Census income classification with XGBoost
This notebook demonstrates how to use XGBoost to predict the probability of an individual making over $50K a year in annual income. It uses the standard UCI Adult income dataset. To download a copy of this notebook visit github.
Gradient boosting machine methods such as XGBoost are state-of-the-art for these types of prediction problems with tabular style input data of many modalities. Tree SHAP (arXiv paper) allows for the exact computation of SHAP values for tree ensemble methods, and has been integrated directly into the C++ XGBoost code base.

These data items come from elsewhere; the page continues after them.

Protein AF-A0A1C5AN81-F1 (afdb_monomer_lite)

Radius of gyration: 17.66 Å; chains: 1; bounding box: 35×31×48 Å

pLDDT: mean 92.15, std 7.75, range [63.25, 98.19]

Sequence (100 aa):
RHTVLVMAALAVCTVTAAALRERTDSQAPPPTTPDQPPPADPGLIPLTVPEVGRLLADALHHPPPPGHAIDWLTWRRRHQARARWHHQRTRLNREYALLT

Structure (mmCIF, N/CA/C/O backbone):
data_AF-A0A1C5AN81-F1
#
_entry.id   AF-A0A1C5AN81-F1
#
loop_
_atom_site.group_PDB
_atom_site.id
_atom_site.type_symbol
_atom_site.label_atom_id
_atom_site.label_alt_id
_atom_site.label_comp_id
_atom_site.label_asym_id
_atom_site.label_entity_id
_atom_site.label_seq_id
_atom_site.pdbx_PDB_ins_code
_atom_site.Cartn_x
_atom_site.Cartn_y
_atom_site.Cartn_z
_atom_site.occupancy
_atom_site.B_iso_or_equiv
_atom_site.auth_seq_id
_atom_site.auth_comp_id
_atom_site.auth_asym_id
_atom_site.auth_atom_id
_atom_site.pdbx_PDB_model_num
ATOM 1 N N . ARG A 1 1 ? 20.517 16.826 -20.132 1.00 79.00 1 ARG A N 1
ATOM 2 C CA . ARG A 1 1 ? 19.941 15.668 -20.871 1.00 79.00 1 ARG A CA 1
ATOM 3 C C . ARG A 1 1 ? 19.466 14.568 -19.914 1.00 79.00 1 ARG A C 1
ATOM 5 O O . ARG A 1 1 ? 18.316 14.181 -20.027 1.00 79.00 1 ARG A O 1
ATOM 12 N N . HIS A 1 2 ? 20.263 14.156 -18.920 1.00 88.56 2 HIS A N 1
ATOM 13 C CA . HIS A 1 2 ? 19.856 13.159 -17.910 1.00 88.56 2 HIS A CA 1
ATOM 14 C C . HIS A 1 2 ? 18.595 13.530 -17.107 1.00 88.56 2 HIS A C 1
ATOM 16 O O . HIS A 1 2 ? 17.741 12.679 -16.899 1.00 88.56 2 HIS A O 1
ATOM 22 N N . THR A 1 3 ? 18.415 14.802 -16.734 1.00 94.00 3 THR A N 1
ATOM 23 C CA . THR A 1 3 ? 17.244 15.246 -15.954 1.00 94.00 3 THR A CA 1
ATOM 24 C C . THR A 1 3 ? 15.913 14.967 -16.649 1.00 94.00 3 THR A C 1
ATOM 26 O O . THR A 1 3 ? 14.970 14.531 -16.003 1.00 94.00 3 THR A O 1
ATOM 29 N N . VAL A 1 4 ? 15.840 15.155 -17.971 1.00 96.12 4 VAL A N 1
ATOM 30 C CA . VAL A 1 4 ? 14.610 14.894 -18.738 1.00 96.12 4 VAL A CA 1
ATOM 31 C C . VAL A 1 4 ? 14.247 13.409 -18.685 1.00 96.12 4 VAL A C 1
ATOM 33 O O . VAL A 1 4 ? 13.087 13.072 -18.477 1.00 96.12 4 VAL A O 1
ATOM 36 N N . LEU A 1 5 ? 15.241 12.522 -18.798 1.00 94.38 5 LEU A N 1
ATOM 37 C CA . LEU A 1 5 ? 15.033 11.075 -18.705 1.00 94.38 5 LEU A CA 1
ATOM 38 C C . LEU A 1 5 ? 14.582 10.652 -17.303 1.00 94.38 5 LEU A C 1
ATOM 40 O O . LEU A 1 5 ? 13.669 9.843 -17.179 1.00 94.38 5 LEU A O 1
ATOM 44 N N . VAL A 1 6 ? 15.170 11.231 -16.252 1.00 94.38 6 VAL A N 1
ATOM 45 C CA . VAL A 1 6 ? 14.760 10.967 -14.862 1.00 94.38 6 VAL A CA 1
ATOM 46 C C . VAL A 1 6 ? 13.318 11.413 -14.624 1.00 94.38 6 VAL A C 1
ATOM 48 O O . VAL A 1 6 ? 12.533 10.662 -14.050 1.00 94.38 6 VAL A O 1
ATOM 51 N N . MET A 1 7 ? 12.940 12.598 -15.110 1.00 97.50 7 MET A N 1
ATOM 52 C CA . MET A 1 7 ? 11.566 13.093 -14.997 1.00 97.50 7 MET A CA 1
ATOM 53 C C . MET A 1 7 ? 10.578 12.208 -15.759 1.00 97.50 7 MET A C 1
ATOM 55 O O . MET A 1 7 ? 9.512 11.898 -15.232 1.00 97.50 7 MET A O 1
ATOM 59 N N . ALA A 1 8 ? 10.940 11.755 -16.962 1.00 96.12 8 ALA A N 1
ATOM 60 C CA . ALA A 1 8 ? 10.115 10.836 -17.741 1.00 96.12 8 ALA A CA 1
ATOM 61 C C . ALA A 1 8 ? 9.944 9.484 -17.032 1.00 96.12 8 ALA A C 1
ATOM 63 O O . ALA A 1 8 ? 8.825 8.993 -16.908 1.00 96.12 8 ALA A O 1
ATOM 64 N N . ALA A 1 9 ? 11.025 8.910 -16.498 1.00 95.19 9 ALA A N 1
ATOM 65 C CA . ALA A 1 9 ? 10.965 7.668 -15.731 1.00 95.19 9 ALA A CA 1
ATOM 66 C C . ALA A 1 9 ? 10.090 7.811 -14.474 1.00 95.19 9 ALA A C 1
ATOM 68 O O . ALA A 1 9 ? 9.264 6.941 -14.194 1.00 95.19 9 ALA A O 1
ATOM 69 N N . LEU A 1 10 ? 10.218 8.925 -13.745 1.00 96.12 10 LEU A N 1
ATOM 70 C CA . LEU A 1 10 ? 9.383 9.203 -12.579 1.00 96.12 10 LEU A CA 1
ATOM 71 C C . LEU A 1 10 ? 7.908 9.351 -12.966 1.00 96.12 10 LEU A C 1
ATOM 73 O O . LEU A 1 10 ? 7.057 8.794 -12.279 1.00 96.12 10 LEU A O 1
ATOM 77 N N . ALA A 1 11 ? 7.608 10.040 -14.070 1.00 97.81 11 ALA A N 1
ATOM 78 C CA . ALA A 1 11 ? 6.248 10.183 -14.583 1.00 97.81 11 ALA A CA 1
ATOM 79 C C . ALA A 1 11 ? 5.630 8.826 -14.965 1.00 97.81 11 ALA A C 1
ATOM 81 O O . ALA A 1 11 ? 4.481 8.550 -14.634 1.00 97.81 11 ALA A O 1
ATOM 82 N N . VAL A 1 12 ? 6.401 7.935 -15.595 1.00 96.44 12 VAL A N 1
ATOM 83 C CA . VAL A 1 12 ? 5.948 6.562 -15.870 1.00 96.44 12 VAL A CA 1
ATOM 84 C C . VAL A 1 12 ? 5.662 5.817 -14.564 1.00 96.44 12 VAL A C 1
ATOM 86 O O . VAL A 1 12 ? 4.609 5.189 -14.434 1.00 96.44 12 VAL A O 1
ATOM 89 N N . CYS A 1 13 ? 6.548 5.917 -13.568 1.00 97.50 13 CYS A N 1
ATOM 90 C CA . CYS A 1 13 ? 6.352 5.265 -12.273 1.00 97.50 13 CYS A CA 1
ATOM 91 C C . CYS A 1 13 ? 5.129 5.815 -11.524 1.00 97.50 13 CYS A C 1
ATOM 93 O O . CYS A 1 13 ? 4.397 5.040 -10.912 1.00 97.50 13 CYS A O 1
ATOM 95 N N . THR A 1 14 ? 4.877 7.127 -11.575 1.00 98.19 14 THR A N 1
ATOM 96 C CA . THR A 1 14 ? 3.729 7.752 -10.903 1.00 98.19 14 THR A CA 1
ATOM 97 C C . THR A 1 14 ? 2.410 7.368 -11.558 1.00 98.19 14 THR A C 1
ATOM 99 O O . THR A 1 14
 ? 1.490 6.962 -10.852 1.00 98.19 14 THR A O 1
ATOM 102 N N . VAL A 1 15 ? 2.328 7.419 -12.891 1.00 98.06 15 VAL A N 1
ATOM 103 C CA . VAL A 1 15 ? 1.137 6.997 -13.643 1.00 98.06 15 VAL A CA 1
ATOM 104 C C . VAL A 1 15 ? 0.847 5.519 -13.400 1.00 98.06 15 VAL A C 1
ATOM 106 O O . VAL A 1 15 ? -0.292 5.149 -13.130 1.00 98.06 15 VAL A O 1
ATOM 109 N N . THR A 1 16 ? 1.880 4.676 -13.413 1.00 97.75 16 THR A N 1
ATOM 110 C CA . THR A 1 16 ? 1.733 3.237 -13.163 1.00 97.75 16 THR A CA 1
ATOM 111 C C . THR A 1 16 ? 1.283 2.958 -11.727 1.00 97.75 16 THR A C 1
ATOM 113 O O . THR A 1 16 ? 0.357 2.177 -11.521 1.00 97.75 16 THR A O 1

This allows fast exact computation of SHAP values without sampling and without providing a background dataset (since the background is inferred from the coverage of the trees).
Here we demonstrate how to use SHAP values to understand XGBoost model predictions.
[1]:
import matplotlib.pylab as pl
import numpy as np
import xgboost
from sklearn.model_selection import train_test_split
import shap
# print the JS visualization code to the notebook
shap.initjs()
Load dataset
[2]:
X, y = shap.datasets.adult()
X_display, y_display = shap.datasets.adult(display=True)
# create a train/test split
X_train, X_test, y_train, y_test = train_test_split(X, y, test_size=0.2, random_state=7)
d_train = xgboost.DMatrix(X_train, label=y_train)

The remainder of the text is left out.